Gone and forgotten: The history buried in Nova Scotia’s abandoned cemeteries
Global News
In the past year, Abandoned Cemeteries of Nova Scotia has charted nearly 100 burial sites scattered across the province.
The only mark of “Baby’s” time on Earth is a tombstone with a rabbit engraving, slowly being swallowed by the wilds of Nova Scotia over more than a century.
Even that may have been lost had Steve Skafte not scoured the unruly fields of Plympton, Digby County, to find the Hardscratch burial ground guarded behind a rusty gate.
He cut through the thicket of pine trees, swept aside the blanket of deadfall and brushed off the moss shrouding the rickety cairn.
After clearing the area for future visitors, Skafte posted photos and GPS co-ordinates of the graves to Abandoned Cemeteries of Nova Scotia, a Facebook group devoted to chronicling orphaned burial grounds.
The gone and forgotten die twice, said Skafte – once in life, then again in memory.

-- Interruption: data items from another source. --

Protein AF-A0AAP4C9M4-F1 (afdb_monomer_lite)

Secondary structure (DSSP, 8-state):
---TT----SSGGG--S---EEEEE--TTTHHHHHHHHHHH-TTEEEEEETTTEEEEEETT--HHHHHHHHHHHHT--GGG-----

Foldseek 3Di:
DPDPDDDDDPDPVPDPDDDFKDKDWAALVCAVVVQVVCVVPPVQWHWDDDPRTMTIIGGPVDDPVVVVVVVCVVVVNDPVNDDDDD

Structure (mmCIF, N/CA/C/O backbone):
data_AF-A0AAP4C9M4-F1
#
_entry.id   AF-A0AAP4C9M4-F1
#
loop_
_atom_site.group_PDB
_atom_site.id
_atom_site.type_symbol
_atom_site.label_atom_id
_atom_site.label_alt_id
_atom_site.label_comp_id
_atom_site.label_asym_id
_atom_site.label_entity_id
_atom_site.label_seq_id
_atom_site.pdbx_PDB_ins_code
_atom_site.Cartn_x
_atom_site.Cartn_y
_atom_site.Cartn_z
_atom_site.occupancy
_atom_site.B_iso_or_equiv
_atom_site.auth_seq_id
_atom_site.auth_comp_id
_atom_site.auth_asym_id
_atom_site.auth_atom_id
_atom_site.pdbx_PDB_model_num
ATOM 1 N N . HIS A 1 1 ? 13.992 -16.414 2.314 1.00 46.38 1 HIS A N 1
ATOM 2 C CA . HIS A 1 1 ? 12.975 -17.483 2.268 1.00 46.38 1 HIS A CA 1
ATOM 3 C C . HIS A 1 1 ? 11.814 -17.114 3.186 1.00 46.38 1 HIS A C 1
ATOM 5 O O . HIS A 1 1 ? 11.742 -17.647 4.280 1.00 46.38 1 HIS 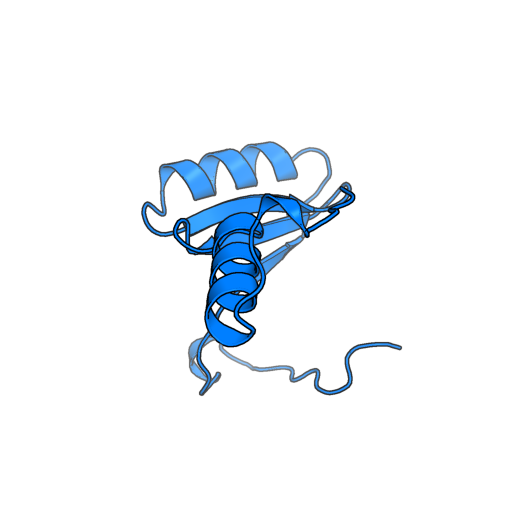A O 1
ATOM 11 N N . TYR A 1 2 ? 10.976 -16.138 2.817 1.00 56.34 2 TYR A N 1
ATOM 12 C CA . TYR A 1 2 ? 9.883 -15.695 3.698 1.00 56.34 2 TYR A CA 1
ATOM 13 C C . TYR A 1 2 ? 8.708 -15.120 2.897 1.00 56.34 2 TYR A C 1
ATOM 15 O O . TYR A 1 2 ? 8.382 -13.946 2.994 1.00 56.34 2 TYR A O 1
ATOM 23 N N . TYR A 1 3 ? 8.133 -15.952 2.033 1.00 67.12 3 TYR A N 1
ATOM 24 C CA . TYR A 1 3 ? 6.805 -15.737 1.466 1.00 67.12 3 TYR A CA 1
ATOM 25 C C . TYR A 1 3 ? 6.165 -17.119 1.390 1.00 67.12 3 TYR A C 1
ATOM 27 O O . TYR A 1 3 ? 6.445 -17.869 0.457 1.00 67.12 3 TYR A O 1
ATOM 35 N N . ASP A 1 4 ? 5.385 -17.479 2.412 1.00 76.75 4 ASP A N 1
ATOM 36 C CA . ASP A 1 4 ? 4.808 -18.827 2.547 1.00 76.75 4 ASP A CA 1
ATOM 37 C C . ASP A 1 4 ? 3.851 -19.177 1.396 1.00 76.75 4 ASP A C 1
ATOM 39 O O . ASP A 1 4 ? 3.667 -20.348 1.076 1.00 76.75 4 ASP A O 1
ATOM 43 N N . ASN A 1 5 ? 3.294 -18.164 0.724 1.00 86.38 5 ASN A N 1
ATOM 44 C CA . ASN A 1 5 ? 2.433 -18.315 -0.443 1.00 86.38 5 ASN A CA 1
ATOM 45 C C . ASN A 1 5 ? 2.816 -17.298 -1.533 1.00 86.38 5 ASN A C 1
ATOM 47 O O . ASN A 1 5 ? 2.204 -16.238 -1.652 1.00 86.38 5 ASN A O 1
ATOM 51 N N . LEU A 1 6 ? 3.867 -17.599 -2.303 1.00 90.94 6 LEU A N 1
ATOM 52 C CA . LEU A 1 6 ? 4.252 -16.821 -3.484 1.00 90.94 6 LEU A CA 1
ATOM 53 C C . LEU A 1 6 ? 3.775 -17.530 -4.752 1.00 90.94 6 LEU A C 1
ATOM 55 O O . LEU A 1 6 ? 4.274 -18.602 -5.095 1.00 90.94 6 LEU A O 1
ATOM 59 N N . GLN A 1 7 ? 2.857 -16.895 -5.476 1.00 92.06 7 GLN A N 1
ATOM 60 C CA . GLN A 1 7 ? 2.324 -17.410 -6.732 1.00 92.06 7 GLN A CA 1
ATOM 61 C C . GLN A 1 7 ? 2.778 -16.527 -7.886 1.00 92.06 7 GLN A C 1
ATOM 63 O O . GLN A 1 7 ? 2.644 -15.305 -7.849 1.00 92.06 7 GLN A O 1
ATOM 68 N N . LYS A 1 8 ? 3.341 -17.152 -8.920 1.00 93.56 8 LYS A N 1
ATOM 69 C CA . LYS A 1 8 ? 3.659 -16.466 -10.169 1.00 93.56 8 LYS A CA 1
ATOM 70 C C . LYS A 1 8 ? 2.489 -16.655 -11.126 1.00 93.56 8 LYS A C 1
ATOM 72 O O . LYS A 1 8 ? 2.175 -17.789 -11.473 1.00 93.56 8 LYS A O 1
ATOM 77 N N . VAL A 1 9 ? 1.903 -15.552 -11.566 1.00 95.00 9 VAL A N 1
ATOM 78 C CA . VAL A 1 9 ? 0.815 -15.527 -12.549 1.00 95.00 9 VAL A CA 1
ATOM 79 C C . VAL A 1 9 ? 1.323 -15.054 -13.909 1.00 95.00 9 VAL A C 1
ATOM 81 O O . VAL A 1 9 ? 2.375 -14.412 -13.998 1.00 95.00 9 VAL A O 1
ATOM 84 N N . SER A 1 10 ? 0.599 -15.405 -14.970 1.00 96.69 10 SER A N 1
ATOM 85 C CA . SER A 1 10 ? 0.882 -14.921 -16.324 1.00 96.69 10 SER A CA 1
ATOM 86 C C . SER A 1 10 ? 0.310 -13.522 -16.540 1.00 96.69 10 SER A C 1
ATOM 88 O O . SER A 1 10 ? 0.985 -12.686 -17.143 1.00 96.69 10 SER A O 1
ATOM 90 N N . HIS A 1 11 ? -0.879 -13.263 -15.995 1.00 96.38 11 HIS A N 1
ATOM 91 C CA . HIS A 1 11 ? -1.580 -11.985 -16.061 1.00 96.38 11 HIS A CA 1
ATOM 92 C C . HIS A 1 11 ? -2.087 -11.577 -14.671 1.00 96.38 11 HIS A C 1
ATOM 94 O O . HIS A 1 11 ? -2.343 -12.431 -13.823 1.00 96.38 11 HIS A O 1
ATOM 100 N N . PHE A 1 12 ? -2.209 -10.273 -14.402 1.00 93.38 12 PHE A N 1
ATOM 101 C CA . PHE A 1 12 ? -2.721 -9.810 -13.102 1.00 93.38 12 PHE A CA 1
ATOM 102 C C . PHE A 1 12 ? -4.212 -10.112 -12.939 1.00 93.38 12 PHE A C 1
ATOM 104 O O . PHE A 1 12 ? -4.684 -10.307 -11.827 1.00 93.38 12 PHE A O 1
ATOM 111 N N . GLU A 1 13 ? -4.929 -10.204 -14.052 1.00 94.56 13 GLU A N 1
ATOM 112 C CA . GLU A 1 13 ? -6.333 -10.580 -14.154 1.00 94.56 13 GLU A CA 1
ATOM 113 C C . GLU A 1 13 ? -6.589 -12.040 -13.751 1.00 94.56 13 GLU A C 1
ATOM 115 O O . GLU A 1 13 ? -7.723 -12.387 -13.436 1.00 94.56 13 GLU A O 1
ATOM 120 N N . ASP A 1 14 ? -5.547 -12.880 -13.724 1.00 95.56 14 ASP A N 1
ATOM 121 C CA . ASP A 1 14 ? -5.640 -14.273 -13.271 1.00 95.56 14 ASP A CA 1
ATOM 122 C C . ASP A 1 14 ? -5.695 -14.385 -11.733 1.00 95.56 14 ASP A C 1
ATOM 124 O O . ASP A 1 14 ? -5.872 -15.480 -11.195 1.00 95.56 14 ASP A O 1
ATOM 128 N N . VAL A 1 15 ? -5.499 -13.278 -11.006 1.00 94.69 15 VAL A N 1
ATOM 129 C CA . VAL A 1 15 ? -5.531 -13.258 -9.541 1.00 94.69 15 VAL A CA 1
ATOM 130 C C . VAL A 1 15 ? -6.978 -13.151 -9.053 1.00 94.69 15 VAL A C 1
ATOM 132 O O . VAL A 1 15 ? -7.573 -12.076 -9.079 1.00 94.69 15 VAL A O 1
ATOM 135 N N . ASP A 1 16 ? -7.524 -14.265 -8.564 1.00 94.50 16 ASP A N 1
ATOM 136 C CA . ASP A 1 16 ? -8.846 -14.337 -7.922 1.00 94.50 16 ASP A CA 1
ATOM 137 C C . ASP A 1 16 ? -8.732 -14.097 -6.404 1.00 94.50 16 ASP A C 1
ATOM 139 O O . ASP A 1 16 ? -8.790 -15.027 -5.597 1.00 94.50 16 ASP A O 1
ATOM 143 N N . ASP A 1 17 ? -8.471 -12.844 -6.017 1.00 93.44 17 ASP A N 1
ATOM 144 C CA . ASP A 1 17 ? -8.383 -12.412 -4.615 1.00 93.44 17 ASP A CA 1
ATOM 145 C C . ASP A 1 17 ? -8.720 -10.915 -4.465 1.00 93.44 17 ASP A C 1
ATOM 147 O O . ASP A 1 17 ? -8.722 -10.138 -5.425 1.00 93.44 17 ASP A O 1
ATOM 151 N N . ILE A 1 18 ? -8.971 -10.479 -3.232 1.00 91.38 18 ILE A N 1
ATOM 152 C CA . ILE A 1 18 ? -9.084 -9.068 -2.878 1.00 91.38 18 ILE A CA 1
ATOM 153 C C . ILE A 1 18 ? -7.677 -8.487 -2.710 1.00 91.38 18 ILE A C 1
ATOM 155 O O . ILE A 1 18 ? -6.940 -8.813 -1.779 1.00 91.38 18 ILE A O 1
ATOM 159 N N . ILE A 1 19 ? -7.313 -7.556 -3.591 1.00 91.44 19 ILE A N 1
ATOM 160 C CA . ILE A 1 19 ? -5.989 -6.927 -3.574 1.00 91.44 19 ILE A CA 1
ATOM 161 C C . ILE A 1 19 ? -5.974 -5.732 -2.619 1.00 91.44 19 ILE A C 1
ATOM 163 O O . ILE A 1 19 ? -6.509 -4.665 -2.917 1.00 91.44 19 ILE A O 1
ATOM 167 N N . PHE A 1 20 ? -5.311 -5.891 -1.473 1.00 90.25 20 PHE A N 1
ATOM 168 C CA . PHE A 1 20 ? -5.180 -4.824 -0.472 1.00 90.25 20 PHE A CA 1
ATOM 169 C C . PHE A 1 20 ? -3.980 -3.898 -0.698 1.00 90.25 20 PHE A C 1
ATOM 171 O O . PHE A 1 20 ? -3.984 -2.754 -0.238 1.00 90.25 20 PHE A O 1
ATOM 178 N N . LYS A 1 21 ? -2.931 -4.398 -1.358 1.00 92.38 21 LYS A N 1
ATOM 179 C CA . LYS A 1 21 ? -1.673 -3.678 -1.565 1.00 92.38 21 LYS A CA 1
ATOM 180 C C . LYS A 1 21 ? -0.969 -4.153 -2.827 1.00 92.38 21 LYS A C 1
ATOM 182 O O . LYS A 1 21 ? -0.915 -5.352 -3.087 1.00 92.38 21 LYS A O 1
ATOM 187 N N . VAL A 1 22 ? -0.341 -3.219 -3.534 1.00 93.88 22 VAL A N 1
ATOM 188 C CA . VAL A 1 22 ? 0.644 -3.509 -4.583 1.00 93.88 22 VAL A CA 1
ATOM 189 C C . VAL A 1 22 ? 1.987 -2.915 -4.171 1.00 93.88 22 VAL A C 1
ATOM 191 O O . VAL A 1 22 ? 2.053 -1.752 -3.789 1.00 93.88 22 VAL A O 1
ATOM 194 N N . THR A 1 23 ? 3.062 -3.696 -4.259 1.00 94.12 23 THR A N 1
ATOM 195 C CA . THR A 1 23 ? 4.430 -3.197 -4.061 1.00 94.12 23 THR A CA 1
ATOM 196 C C . THR A 1 23 ? 5.146 -3.182 -5.403 1.00 94.12 23 THR A C 1
ATOM 198 O O . THR A 1 23 ? 5.208 -4.205 -6.087 1.00 94.12 23 THR A O 1
ATOM 201 N N . ALA A 1 24 ? 5.704 -2.033 -5.774 1.00 93.81 24 ALA A N 1
ATOM 202 C CA . ALA A 1 24 ? 6.454 -1.862 -7.012 1.00 93.81 24 ALA A CA 1
ATOM 203 C C . ALA A 1 24 ? 7.889 -1.418 -6.708 1.00 93.81 24 ALA A C 1
ATOM 205 O O . ALA A 1 24 ? 8.120 -0.528 -5.890 1.00 93.81 24 ALA A O 1
ATOM 206 N N . ASN A 1 25 ? 8.853 -2.063 -7.367 1.00 94.25 25 ASN A N 1
ATOM 207 C CA . ASN A 1 25 ? 10.272 -1.746 -7.234 1.00 94.25 25 ASN A CA 1
ATOM 208 C C . ASN A 1 25 ? 10.699 -0.754 -8.320 1.00 94.25 25 ASN A C 1
ATOM 210 O O . ASN A 1 25 ? 10.316 -0.889 -9.481 1.00 94.25 25 ASN A O 1
ATOM 214 N N . PHE A 1 26 ? 11.545 0.194 -7.937 1.00 93.94 26 PHE A N 1
ATOM 215 C CA . PHE A 1 26 ? 12.085 1.265 -8.765 1.00 93.94 26 PHE A CA 1
ATOM 216 C C . PHE A 1 26 ? 13.594 1.399 -8.544 1.00 93.94 26 PHE A C 1
ATOM 218 O O . PHE A 1 26 ? 14.182 0.787 -7.650 1.00 93.94 26 PHE A O 1
ATOM 225 N N . THR A 1 27 ? 14.246 2.219 -9.362 1.00 93.56 27 THR A N 1
ATOM 226 C CA . THR A 1 27 ? 15.603 2.685 -9.051 1.00 93.56 27 THR A CA 1
ATOM 227 C C . THR A 1 27 ? 15.541 3.807 -8.011 1.00 93.56 27 THR A C 1
ATOM 229 O O . THR A 1 27 ? 14.510 4.460 -7.861 1.00 93.56 27 THR A O 1
ATOM 232 N N . GLU A 1 28 ? 16.655 4.075 -7.322 1.00 90.44 28 GLU A N 1
ATOM 233 C CA . GLU A 1 28 ? 16.767 5.227 -6.402 1.00 90.44 28 GLU A CA 1
ATOM 234 C C . GLU A 1 28 ? 16.413 6.556 -7.091 1.00 90.44 28 GLU A C 1
ATOM 236 O O . GLU A 1 28 ? 15.812 7.436 -6.486 1.00 90.44 28 GLU A O 1
ATOM 241 N N . GLU A 1 29 ? 16.736 6.679 -8.378 1.00 93.31 29 GLU A N 1
ATOM 242 C CA . GLU A 1 29 ? 16.475 7.881 -9.171 1.00 93.31 29 GLU A CA 1
ATOM 243 C C . GLU A 1 29 ? 14.988 8.064 -9.507 1.00 93.31 29 GLU A C 1
ATOM 245 O O . GLU A 1 29 ? 14.520 9.192 -9.648 1.00 93.31 29 GLU A O 1
ATOM 250 N N . THR A 1 30 ? 14.235 6.967 -9.640 1.00 94.81 30 THR A N 1
ATOM 251 C CA . THR A 1 30 ? 12.858 6.989 -10.165 1.00 94.81 30 THR A CA 1
ATOM 252 C C . THR A 1 30 ? 11.789 6.790 -9.099 1.00 94.81 30 THR A C 1
ATOM 254 O O . THR A 1 30 ? 10.643 7.175 -9.325 1.00 94.81 30 THR A O 1
ATOM 257 N N . VAL A 1 31 ? 12.140 6.251 -7.925 1.00 95.38 31 VAL A N 1
ATOM 258 C CA . VAL A 1 31 ? 11.180 5.913 -6.859 1.00 95.38 31 VAL A CA 1
ATOM 259 C C . VAL A 1 31 ? 10.328 7.110 -6.433 1.00 95.38 31 VAL A C 1
ATOM 261 O O . VAL A 1 31 ? 9.110 6.993 -6.330 1.00 95.38 31 VAL A O 1
ATOM 264 N N . ARG A 1 32 ? 10.940 8.291 -6.285 1.00 93.75 32 ARG A N 1
ATOM 265 C CA . ARG A 1 32 ? 10.227 9.506 -5.876 1.00 93.75 32 ARG A CA 1
ATOM 266 C C . ARG A 1 32 ? 9.262 10.001 -6.952 1.00 93.75 32 ARG A C 1
ATOM 268 O O . ARG A 1 32 ? 8.127 10.347 -6.645 1.00 93.75 32 ARG A O 1
ATOM 275 N N . GLN A 1 33 ? 9.699 10.009 -8.210 1.00 95.56 33 GLN A N 1
ATOM 276 C CA . GLN A 1 33 ? 8.844 10.412 -9.326 1.00 95.56 33 GLN A CA 1
ATOM 277 C C . GLN A 1 33 ? 7.658 9.453 -9.485 1.00 95.56 33 GLN A C 1
ATOM 279 O O . GLN A 1 33 ? 6.544 9.890 -9.767 1.00 95.56 33 GLN A O 1
ATOM 284 N N . ALA A 1 34 ? 7.885 8.153 -9.287 1.00 94.75 34 ALA A N 1
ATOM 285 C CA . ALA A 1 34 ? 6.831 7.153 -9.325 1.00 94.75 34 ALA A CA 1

In that sense, he said, the project’s mission is to resurrect these crumbling monuments to Nova Scotia’s history.
“It’s like a first step to make sure it doesn’t disappear,” said Skafte, a writer and photographer based in Bridgetown. “We’ll make sure that if somebody comes along years later, and they’re all in worse state than I even found them, they’ll never be lost again.”
In the past year, Abandoned Cemeteries of Nova Scotia has charted nearly 100 burial sites scattered across the province, from the far reaches of Cape Breton to Skafte’s stomping grounds in Annapolis Valley, which has so many plots he refers to it as “the dead centre.”
A cemetery is considered “abandoned” if it doesn’t receive regular maintenance, but the overgrowth on many sites is so impenetrable that Skafte presumes they haven’t been touched in decades.